Green Building Materials and Appropriate, Innovative Technologies

The Focus: To minimize the use of energy guzzling and environmentally polluting materials (such as steel, cement and reinforced concrete) and fittings (such as air-conditioners) and demonstrate use of environmentally responsive materials and sustainable technologies.

Primary building material – Earth: Two primary techniques for earth construction are being demonstrated

Rammed Earth foundations: Foundation pits were precisely dug and the same excavated earth was sieved, mixed and rammed back to ensure zero wastage of raw material. No soil has been brought from outside.

Compressed Stabilised Earth Blocks (CSEBs): Earth from the lowest point on site has been used to manufacture almost 100,000 custom-made CSEBs – stabilized with only 5% cement – of 9 different sizes for the main superstructure which includes a large 9.5m span earthen vault. Soil for these blocks came from a small area measuring 9 x 15 x 1.5 m which is integrated into the design as the surface run-off reservoir.

The Benefits: The CSEBs manufactured at Sharanam have enormous environmental, structural and cost benefits when compared to locally available wire cut bricks being 4 times cheaper, 10 times less polluting, and 3 times as strong and of a far superior quality.(1)

Precision: From the scale of the individual building blocks to the huge superstructure, the project has been executed to a precision of 0.5mm.

Optimization: The aim is to design and construct the strongest possible roof, beam, foundation etc. using the least amount of material. E.g. the main roof – a segmental vault in earth – 9.5m span and 42m long – has been built with 36,850 custom-made CSEBs with the roof thickness reduced to only 9 cm at the key stone. The CSEB masonry uses stabilized earth mortar – 1 mm in thickness which has allowed the 140 tonne roof to be built using only 33 bags of cement.

Environmental Practices and Resource Management

Energy: Proposed use of renewable energy in the building design

Water: Extensive scheme for rain water harvesting including segragation of roof-top and surface run-off. Roof-top water to be stored separately and recycled for potable purposes.

Sanitation: Waste from green toilets and kitchen to be treated and recycled for irrigation.

Zero Waste: Construction methods used ensure zero construction waste.

The Integral Approach

Finally and most importantly, at Sharanam, we believe that ‘Green building’ is not just a finished product that can be quantitatively evaluated through carbon emissions or numbers in energy audits. It is the qualitative expression of a process of building that constitutes green architecture. It is the integral approach towards building Sharanam which includes not only the cultural and climatic context of Tamil Nadu and technological context of sustainability, but also the wider human dimension and the social context of rural development which have contributed to the ‘greenness’ of Sharanam. Here, the act of building is seen as a means of self-development for all concerned.
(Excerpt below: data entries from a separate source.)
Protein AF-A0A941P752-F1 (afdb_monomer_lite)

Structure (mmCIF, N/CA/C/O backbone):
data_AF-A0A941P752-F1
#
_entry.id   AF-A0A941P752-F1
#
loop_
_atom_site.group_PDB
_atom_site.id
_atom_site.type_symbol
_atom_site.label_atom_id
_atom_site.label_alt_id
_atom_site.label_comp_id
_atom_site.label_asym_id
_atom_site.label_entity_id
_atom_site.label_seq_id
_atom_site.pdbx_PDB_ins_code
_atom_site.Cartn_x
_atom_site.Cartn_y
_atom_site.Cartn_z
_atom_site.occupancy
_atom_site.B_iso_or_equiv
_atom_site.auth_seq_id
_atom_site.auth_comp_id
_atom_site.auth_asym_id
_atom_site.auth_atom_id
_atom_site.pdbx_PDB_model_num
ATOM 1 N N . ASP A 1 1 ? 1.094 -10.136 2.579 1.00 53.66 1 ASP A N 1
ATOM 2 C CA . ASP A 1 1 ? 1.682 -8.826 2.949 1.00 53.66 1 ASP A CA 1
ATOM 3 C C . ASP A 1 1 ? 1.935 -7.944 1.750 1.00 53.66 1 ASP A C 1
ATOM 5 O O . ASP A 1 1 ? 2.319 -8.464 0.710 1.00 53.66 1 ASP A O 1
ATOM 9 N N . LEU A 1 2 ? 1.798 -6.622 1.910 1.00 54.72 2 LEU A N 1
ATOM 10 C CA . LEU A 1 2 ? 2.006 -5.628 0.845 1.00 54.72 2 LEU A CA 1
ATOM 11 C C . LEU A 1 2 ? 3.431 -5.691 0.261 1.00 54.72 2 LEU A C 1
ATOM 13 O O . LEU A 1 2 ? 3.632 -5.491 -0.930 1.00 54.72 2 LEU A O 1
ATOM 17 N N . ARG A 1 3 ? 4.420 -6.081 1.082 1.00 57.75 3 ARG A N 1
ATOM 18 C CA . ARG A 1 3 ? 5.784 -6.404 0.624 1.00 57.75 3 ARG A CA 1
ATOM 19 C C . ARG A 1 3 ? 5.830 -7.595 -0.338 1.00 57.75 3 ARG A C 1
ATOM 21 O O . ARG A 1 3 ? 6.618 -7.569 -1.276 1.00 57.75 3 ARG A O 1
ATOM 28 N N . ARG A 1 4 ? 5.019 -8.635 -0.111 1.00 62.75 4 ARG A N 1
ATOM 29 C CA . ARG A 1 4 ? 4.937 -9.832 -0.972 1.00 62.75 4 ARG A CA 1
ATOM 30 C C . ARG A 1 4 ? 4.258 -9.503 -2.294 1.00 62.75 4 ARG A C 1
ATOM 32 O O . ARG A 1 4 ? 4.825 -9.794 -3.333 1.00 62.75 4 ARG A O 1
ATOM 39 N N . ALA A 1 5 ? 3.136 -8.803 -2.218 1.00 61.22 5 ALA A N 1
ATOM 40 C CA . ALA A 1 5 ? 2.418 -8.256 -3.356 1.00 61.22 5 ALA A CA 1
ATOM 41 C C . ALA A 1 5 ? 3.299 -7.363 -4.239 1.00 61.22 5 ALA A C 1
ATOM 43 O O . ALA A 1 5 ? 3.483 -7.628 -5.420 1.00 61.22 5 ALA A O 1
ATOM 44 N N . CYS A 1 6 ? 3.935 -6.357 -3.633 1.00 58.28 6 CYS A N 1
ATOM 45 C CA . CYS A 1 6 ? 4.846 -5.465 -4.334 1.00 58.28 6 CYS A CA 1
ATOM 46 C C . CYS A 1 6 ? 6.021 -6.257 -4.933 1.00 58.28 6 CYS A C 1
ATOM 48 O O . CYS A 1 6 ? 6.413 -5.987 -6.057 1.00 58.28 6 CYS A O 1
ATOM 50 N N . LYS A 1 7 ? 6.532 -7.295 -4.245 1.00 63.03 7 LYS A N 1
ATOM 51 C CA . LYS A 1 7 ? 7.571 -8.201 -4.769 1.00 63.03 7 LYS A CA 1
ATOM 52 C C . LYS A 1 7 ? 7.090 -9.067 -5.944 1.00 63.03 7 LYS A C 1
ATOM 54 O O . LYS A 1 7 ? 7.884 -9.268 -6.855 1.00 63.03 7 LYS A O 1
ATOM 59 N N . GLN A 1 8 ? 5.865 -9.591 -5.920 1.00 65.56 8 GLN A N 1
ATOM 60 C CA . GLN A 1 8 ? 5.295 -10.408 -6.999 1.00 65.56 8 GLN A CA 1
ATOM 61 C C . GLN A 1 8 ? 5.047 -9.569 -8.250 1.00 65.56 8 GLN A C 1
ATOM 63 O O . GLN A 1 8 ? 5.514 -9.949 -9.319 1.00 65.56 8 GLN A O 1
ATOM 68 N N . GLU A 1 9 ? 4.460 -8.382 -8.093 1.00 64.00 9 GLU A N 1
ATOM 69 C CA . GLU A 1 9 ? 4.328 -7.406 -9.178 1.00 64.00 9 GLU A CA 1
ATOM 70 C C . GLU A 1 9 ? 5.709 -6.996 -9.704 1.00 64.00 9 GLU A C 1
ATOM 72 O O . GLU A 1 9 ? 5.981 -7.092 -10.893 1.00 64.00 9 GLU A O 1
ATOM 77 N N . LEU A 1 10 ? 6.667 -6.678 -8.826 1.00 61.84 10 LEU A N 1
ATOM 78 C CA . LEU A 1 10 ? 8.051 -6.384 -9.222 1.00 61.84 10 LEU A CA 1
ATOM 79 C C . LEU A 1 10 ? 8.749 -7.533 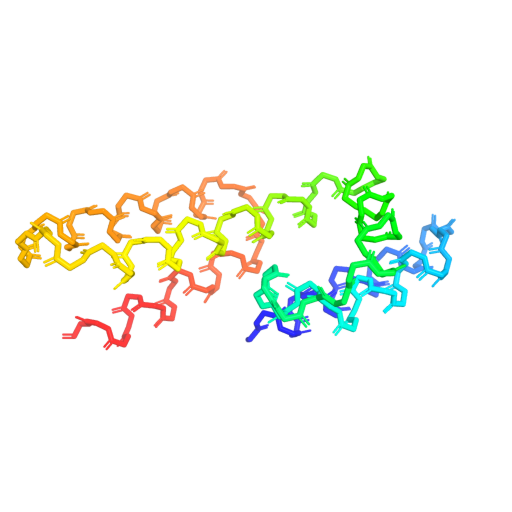-9.956 1.00 61.84 10 LEU A C 1
ATOM 81 O O . LEU A 1 10 ? 9.628 -7.269 -10.774 1.00 61.84 10 LEU A O 1
ATOM 85 N N . GLN A 1 11 ? 8.430 -8.790 -9.643 1.00 61.22 11 GLN A N 1
ATOM 86 C CA . GLN A 1 11 ? 9.003 -9.942 -10.339 1.00 61.22 11 GLN A CA 1
ATOM 87 C C . GLN A 1 11 ? 8.350 -10.169 -11.699 1.00 61.22 11 GLN A C 1
ATOM 89 O O . GLN A 1 11 ? 9.081 -10.351 -12.670 1.00 61.22 11 GLN A O 1
ATOM 94 N N . ALA A 1 12 ? 7.023 -10.070 -11.788 1.00 63.03 12 ALA A N 1
ATOM 95 C CA . ALA A 1 12 ? 6.309 -10.084 -13.061 1.00 63.03 12 ALA A CA 1
ATOM 96 C C . ALA A 1 12 ? 6.770 -8.933 -13.982 1.00 63.03 12 ALA A C 1
ATOM 98 O O . ALA A 1 12 ? 6.873 -9.100 -15.194 1.00 63.03 12 ALA A O 1
ATOM 99 N N . LEU A 1 13 ? 7.132 -7.782 -13.402 1.00 57.25 13 LEU A N 1
ATOM 100 C CA . LEU A 1 13 ? 7.561 -6.577 -14.119 1.00 57.25 13 LEU A CA 1
ATOM 101 C C . LEU A 1 13 ? 9.063 -6.545 -14.443 1.00 57.25 13 LEU A C 1
ATOM 103 O O . LEU A 1 13 ? 9.451 -5.981 -15.465 1.00 57.25 13 LEU A O 1
ATOM 107 N N . LYS A 1 14 ? 9.924 -7.193 -13.643 1.00 56.56 14 LYS A N 1
ATOM 108 C CA . LYS A 1 14 ? 11.349 -7.387 -13.986 1.00 56.56 14 LYS A CA 1
ATOM 109 C C . LYS A 1 14 ? 11.533 -8.179 -15.278 1.00 56.56 14 LYS A C 1
ATOM 111 O O . LYS A 1 14 ? 12.511 -7.953 -15.981 1.00 56.56 14 LYS A O 1
ATOM 116 N N . ALA A 1 15 ? 10.592 -9.067 -15.594 1.00 56.94 15 ALA A N 1
ATOM 117 C CA . ALA A 1 15 ? 10.568 -9.800 -16.855 1.00 56.94 15 ALA A CA 1
ATOM 118 C C . ALA A 1 15 ? 10.240 -8.906 -18.074 1.00 56.94 15 ALA A C 1
ATOM 120 O O . ALA A 1 15 ? 10.411 -9.348 -19.204 1.00 56.94 15 ALA A O 1
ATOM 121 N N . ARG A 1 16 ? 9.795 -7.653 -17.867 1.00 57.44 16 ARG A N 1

bullet Redefining the role of the architect as a hands-on professional engaging in the wider, inter-disciplinary context of development.
bullet Instilling the wider values of ‘modernity’ into the process – quality, precision, discipline and organization.
bullet Contrary to general building practice, Sharanam does not have a contractor. This removes the heavy percentage cuts (30%) taken by brokers and ensures all workers receive their due wage on time.
bullet Instead, the architects are leading the construction by training local unskilled workers from surrounding villages during the process of construction.
bullet Skilled local workers e.g. masons, have their skills upgraded and introduced to new techniques and higher standards of work.
bullet The cost of the unique superstructure is 40% cheaper than conventional reinforced concrete buildings.

Recognition by the United Nations Environmental Programme

Sharanam has been chosen by the United Nations Environmental Programme (UNEP) as one of four case studies for sustainable buildings in India.

Jateen Lad is an architect who has practised in London, across Europe and East Africa. He studied and taught architecture at the Universities of Cambridge, Harvard and MIT. Trupti Doshi is an architect from Mumbai where she has held an independent practice.